Below are some records; find each line that carries the word "Protein" and copy it.

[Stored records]
- - - - -
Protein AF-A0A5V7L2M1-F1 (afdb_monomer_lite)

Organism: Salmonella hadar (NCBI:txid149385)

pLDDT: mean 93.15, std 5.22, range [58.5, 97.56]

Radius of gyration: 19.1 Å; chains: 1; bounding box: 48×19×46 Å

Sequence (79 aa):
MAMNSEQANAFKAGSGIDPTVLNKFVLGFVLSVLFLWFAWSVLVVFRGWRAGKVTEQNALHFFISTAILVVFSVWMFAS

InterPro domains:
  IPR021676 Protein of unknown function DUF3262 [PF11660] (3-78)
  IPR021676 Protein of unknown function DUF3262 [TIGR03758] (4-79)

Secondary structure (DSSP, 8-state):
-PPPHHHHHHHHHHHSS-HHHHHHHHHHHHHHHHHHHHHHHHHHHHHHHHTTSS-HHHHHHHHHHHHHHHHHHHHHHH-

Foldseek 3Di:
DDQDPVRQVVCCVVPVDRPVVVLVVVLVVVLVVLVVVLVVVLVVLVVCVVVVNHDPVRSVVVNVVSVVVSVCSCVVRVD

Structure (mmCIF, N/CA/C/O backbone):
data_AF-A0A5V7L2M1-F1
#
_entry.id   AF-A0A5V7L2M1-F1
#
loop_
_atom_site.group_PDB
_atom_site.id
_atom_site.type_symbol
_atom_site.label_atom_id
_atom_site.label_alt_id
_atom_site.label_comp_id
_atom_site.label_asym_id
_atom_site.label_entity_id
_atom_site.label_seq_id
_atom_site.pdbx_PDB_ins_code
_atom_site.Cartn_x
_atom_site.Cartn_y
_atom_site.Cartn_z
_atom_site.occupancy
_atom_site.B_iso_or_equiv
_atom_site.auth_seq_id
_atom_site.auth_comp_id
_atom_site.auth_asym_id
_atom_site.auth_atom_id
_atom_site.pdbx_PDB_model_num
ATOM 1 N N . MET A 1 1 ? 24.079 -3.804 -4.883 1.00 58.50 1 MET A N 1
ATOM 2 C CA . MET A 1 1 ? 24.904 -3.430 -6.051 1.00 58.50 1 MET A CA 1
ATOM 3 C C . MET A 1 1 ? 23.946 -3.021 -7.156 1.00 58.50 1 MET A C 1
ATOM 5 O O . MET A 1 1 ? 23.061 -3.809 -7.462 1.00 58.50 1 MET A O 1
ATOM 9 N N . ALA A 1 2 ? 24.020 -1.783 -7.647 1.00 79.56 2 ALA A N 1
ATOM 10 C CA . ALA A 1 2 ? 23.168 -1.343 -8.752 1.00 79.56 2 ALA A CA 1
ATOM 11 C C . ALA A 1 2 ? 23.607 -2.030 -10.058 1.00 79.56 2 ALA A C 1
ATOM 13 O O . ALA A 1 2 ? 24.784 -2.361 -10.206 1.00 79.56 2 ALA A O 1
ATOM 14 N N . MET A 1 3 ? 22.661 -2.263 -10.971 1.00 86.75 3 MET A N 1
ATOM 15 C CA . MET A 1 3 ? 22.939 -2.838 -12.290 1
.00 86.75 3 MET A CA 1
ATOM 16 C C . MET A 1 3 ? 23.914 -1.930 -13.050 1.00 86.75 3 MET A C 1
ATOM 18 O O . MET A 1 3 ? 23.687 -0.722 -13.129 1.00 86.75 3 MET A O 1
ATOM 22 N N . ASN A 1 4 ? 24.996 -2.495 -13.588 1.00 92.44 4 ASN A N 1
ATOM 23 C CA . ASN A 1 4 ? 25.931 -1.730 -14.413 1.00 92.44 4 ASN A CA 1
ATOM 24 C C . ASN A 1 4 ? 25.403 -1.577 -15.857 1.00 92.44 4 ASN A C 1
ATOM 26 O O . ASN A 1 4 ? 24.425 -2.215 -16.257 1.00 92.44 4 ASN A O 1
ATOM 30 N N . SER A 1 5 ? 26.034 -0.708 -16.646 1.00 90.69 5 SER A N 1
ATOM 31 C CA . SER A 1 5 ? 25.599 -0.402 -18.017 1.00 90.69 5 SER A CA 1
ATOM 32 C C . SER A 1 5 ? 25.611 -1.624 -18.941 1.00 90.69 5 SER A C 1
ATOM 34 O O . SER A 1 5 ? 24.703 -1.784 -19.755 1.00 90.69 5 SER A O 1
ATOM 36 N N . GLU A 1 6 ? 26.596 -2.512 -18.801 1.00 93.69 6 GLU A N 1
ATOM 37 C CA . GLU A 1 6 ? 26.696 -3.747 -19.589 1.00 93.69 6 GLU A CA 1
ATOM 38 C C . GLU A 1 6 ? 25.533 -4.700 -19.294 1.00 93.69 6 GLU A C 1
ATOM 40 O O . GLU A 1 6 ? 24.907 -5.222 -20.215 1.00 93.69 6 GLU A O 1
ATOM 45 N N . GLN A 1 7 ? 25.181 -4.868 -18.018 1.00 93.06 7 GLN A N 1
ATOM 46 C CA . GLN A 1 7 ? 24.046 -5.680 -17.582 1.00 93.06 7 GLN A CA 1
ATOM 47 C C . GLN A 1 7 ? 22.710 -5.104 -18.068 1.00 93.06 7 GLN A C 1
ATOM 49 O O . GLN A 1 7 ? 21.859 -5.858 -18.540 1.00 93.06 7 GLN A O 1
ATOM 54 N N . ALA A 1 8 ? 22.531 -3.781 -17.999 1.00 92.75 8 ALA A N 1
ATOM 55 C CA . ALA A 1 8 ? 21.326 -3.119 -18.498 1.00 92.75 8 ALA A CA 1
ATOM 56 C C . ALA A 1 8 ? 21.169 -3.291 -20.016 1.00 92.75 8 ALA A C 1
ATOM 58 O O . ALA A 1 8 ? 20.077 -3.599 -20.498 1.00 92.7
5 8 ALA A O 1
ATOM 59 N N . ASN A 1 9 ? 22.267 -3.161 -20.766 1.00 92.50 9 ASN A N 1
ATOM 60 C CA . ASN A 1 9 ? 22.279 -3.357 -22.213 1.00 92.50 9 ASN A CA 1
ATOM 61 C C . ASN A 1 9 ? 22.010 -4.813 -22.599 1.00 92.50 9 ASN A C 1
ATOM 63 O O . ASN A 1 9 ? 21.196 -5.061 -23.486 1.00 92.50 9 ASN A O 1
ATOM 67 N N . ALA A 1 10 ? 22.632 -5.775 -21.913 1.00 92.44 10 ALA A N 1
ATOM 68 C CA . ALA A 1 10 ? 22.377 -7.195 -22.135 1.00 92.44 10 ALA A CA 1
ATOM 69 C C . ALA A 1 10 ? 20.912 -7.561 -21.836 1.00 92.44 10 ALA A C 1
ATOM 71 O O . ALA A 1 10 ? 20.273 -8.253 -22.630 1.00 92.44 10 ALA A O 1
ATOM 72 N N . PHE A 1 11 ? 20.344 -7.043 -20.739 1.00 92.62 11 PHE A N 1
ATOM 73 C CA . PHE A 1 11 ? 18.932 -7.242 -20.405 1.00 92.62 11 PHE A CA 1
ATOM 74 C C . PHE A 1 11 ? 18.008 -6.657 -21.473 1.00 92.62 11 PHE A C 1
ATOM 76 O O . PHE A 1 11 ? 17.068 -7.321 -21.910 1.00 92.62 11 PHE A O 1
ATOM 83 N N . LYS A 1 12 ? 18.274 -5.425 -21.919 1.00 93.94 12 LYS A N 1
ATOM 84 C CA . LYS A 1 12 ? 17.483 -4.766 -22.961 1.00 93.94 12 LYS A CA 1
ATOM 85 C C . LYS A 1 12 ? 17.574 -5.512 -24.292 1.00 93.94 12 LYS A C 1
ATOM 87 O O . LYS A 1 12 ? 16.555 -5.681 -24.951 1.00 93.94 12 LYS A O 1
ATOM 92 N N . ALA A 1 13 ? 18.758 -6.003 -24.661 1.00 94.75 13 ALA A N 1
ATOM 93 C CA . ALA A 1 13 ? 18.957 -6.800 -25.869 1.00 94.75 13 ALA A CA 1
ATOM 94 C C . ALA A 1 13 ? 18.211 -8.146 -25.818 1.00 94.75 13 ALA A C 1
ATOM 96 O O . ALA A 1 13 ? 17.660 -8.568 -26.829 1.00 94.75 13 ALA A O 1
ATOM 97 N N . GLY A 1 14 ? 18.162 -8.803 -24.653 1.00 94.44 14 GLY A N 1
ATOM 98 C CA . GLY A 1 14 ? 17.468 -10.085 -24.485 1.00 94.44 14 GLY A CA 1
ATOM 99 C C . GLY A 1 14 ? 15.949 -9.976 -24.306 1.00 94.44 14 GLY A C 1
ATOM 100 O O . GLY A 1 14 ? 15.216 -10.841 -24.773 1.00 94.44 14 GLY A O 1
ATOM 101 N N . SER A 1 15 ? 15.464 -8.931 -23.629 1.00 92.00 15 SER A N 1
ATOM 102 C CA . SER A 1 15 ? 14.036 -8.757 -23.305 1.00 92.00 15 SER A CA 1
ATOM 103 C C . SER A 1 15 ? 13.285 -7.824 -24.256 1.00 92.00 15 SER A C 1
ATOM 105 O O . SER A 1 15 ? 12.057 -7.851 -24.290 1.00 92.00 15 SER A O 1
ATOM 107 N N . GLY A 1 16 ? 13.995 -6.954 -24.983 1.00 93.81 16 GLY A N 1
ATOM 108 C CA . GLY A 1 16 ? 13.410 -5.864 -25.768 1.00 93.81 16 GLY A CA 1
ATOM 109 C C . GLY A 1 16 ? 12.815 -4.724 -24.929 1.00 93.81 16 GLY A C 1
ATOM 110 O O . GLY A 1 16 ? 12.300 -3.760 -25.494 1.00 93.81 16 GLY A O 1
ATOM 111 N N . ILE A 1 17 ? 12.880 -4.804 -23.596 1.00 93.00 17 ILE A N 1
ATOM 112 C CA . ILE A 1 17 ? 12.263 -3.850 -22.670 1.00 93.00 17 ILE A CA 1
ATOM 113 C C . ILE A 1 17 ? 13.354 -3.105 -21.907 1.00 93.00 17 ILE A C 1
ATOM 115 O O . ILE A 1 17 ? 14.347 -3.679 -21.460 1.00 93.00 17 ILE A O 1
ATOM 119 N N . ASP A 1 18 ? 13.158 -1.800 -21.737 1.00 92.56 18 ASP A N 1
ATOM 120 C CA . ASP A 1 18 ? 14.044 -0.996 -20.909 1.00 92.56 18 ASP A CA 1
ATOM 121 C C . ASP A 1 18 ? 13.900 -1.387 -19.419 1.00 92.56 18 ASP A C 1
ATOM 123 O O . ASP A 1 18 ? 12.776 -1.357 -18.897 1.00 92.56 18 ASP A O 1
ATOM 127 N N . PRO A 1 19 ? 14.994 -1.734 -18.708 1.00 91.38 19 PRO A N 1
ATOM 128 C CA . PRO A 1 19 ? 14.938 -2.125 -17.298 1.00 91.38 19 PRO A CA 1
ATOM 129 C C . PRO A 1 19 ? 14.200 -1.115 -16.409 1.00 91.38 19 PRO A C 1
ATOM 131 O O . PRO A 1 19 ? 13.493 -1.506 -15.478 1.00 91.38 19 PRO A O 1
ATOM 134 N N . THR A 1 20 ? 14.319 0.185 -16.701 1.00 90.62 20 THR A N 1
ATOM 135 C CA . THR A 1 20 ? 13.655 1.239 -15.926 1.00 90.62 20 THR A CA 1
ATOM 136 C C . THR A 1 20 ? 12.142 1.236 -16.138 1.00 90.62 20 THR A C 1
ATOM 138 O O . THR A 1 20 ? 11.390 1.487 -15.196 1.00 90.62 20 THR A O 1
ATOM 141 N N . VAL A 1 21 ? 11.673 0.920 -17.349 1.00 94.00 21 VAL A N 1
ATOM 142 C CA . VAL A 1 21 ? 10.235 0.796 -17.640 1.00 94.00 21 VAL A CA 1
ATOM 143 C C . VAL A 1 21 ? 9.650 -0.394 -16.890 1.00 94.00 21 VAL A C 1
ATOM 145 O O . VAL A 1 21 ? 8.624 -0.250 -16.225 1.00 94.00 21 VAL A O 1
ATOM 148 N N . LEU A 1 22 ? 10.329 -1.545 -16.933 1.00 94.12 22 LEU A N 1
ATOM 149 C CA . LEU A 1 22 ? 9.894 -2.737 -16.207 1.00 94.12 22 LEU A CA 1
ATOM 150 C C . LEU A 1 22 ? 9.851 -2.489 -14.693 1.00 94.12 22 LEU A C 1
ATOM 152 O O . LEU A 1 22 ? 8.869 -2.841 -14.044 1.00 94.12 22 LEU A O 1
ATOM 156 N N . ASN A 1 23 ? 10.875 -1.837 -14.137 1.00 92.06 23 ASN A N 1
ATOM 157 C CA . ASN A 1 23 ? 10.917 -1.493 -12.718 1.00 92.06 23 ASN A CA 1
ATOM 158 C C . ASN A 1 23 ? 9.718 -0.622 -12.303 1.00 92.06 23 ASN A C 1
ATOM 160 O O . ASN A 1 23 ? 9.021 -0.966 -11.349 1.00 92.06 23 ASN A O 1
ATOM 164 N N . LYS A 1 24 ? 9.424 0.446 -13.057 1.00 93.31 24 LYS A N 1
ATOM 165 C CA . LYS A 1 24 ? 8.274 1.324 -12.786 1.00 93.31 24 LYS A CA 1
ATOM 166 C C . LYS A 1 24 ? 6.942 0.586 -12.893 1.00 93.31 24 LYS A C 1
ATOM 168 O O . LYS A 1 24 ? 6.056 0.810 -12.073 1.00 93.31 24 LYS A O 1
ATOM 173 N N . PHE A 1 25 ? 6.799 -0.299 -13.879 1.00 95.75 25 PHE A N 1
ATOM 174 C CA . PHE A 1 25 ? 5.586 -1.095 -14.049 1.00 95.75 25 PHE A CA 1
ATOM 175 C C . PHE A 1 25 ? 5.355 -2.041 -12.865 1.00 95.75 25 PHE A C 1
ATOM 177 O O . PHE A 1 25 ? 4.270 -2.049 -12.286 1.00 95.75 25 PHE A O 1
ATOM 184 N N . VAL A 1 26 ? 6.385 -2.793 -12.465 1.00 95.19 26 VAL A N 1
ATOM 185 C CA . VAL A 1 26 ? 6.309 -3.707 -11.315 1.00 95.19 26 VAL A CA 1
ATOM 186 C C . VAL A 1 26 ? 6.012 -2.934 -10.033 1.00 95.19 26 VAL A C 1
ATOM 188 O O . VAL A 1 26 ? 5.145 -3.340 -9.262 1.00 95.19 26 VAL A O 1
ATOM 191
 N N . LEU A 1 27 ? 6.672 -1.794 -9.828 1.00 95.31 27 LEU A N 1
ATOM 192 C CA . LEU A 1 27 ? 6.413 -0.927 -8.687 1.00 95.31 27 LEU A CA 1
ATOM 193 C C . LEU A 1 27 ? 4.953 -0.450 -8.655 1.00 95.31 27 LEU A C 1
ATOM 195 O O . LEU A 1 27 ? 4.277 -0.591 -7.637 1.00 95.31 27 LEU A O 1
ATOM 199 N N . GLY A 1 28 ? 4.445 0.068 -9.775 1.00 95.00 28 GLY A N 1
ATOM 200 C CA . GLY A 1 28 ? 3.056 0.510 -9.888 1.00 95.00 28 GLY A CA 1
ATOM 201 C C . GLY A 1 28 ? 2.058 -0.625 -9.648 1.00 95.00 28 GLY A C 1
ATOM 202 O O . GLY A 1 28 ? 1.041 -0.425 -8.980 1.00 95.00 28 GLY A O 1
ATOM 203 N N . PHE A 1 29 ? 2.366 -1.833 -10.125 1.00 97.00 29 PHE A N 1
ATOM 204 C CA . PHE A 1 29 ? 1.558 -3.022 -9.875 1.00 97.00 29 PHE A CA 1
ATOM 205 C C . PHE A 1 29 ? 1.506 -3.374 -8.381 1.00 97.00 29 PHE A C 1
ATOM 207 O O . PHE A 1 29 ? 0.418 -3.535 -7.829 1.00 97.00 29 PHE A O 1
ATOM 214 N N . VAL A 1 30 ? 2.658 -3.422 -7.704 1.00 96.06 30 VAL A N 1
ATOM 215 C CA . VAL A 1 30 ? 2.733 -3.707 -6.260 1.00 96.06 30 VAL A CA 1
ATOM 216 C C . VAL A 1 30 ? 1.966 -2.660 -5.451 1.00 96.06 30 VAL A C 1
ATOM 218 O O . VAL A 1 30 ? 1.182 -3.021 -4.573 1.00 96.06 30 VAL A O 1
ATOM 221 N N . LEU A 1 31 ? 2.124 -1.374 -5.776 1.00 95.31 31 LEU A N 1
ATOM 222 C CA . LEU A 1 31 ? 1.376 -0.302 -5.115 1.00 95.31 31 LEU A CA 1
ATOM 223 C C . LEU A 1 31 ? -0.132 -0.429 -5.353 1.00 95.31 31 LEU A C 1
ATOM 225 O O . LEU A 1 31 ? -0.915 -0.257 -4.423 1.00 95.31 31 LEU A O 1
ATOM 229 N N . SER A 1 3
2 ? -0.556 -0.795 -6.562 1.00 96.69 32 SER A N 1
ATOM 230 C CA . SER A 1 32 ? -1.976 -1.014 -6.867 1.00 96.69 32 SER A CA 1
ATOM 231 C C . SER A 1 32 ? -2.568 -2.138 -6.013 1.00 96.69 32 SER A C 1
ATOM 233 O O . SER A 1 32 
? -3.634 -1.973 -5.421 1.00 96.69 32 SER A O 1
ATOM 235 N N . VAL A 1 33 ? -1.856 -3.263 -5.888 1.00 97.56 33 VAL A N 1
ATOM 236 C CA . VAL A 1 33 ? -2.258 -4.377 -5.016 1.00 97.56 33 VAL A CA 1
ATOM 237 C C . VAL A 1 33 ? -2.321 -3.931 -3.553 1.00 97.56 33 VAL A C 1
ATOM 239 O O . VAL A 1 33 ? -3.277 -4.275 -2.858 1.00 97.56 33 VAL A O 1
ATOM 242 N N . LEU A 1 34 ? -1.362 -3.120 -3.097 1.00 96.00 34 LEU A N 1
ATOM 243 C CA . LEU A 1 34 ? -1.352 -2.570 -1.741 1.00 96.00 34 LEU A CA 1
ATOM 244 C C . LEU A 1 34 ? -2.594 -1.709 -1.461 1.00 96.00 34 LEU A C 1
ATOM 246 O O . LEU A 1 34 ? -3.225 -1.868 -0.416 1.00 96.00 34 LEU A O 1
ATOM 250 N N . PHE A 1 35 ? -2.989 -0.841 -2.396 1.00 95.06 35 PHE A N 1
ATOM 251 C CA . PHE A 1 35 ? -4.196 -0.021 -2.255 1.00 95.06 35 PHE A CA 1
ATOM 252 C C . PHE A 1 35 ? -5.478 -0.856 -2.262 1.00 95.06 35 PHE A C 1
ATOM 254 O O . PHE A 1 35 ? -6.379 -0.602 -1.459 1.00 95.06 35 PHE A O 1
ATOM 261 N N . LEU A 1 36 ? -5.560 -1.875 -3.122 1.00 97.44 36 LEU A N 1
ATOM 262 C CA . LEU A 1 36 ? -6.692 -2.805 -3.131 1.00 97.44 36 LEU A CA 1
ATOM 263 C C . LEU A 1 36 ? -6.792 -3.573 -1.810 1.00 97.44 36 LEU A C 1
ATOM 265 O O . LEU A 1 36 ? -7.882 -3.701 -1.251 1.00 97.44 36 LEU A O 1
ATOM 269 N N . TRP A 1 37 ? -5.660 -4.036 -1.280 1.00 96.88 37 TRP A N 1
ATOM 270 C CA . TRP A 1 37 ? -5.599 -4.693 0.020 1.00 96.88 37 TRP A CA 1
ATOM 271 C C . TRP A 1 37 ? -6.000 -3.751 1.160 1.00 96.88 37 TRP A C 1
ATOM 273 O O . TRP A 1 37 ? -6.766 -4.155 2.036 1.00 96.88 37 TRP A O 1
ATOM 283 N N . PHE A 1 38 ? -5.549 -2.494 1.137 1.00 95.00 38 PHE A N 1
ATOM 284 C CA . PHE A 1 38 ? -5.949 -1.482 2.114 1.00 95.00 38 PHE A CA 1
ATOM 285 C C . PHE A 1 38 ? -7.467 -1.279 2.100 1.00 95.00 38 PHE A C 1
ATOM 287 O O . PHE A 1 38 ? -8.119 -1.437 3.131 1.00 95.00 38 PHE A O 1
- - - - -
EXERCISE ANSWER:
Protein AF-A0A5V7L2M1-F1 (afdb_monomer_lite)
  IPR021676 Protein of unknown function DUF3262 [PF11660] (3-78)
  IPR021676 Protein of unknown function DUF3262 [TIGR03758] (4-79)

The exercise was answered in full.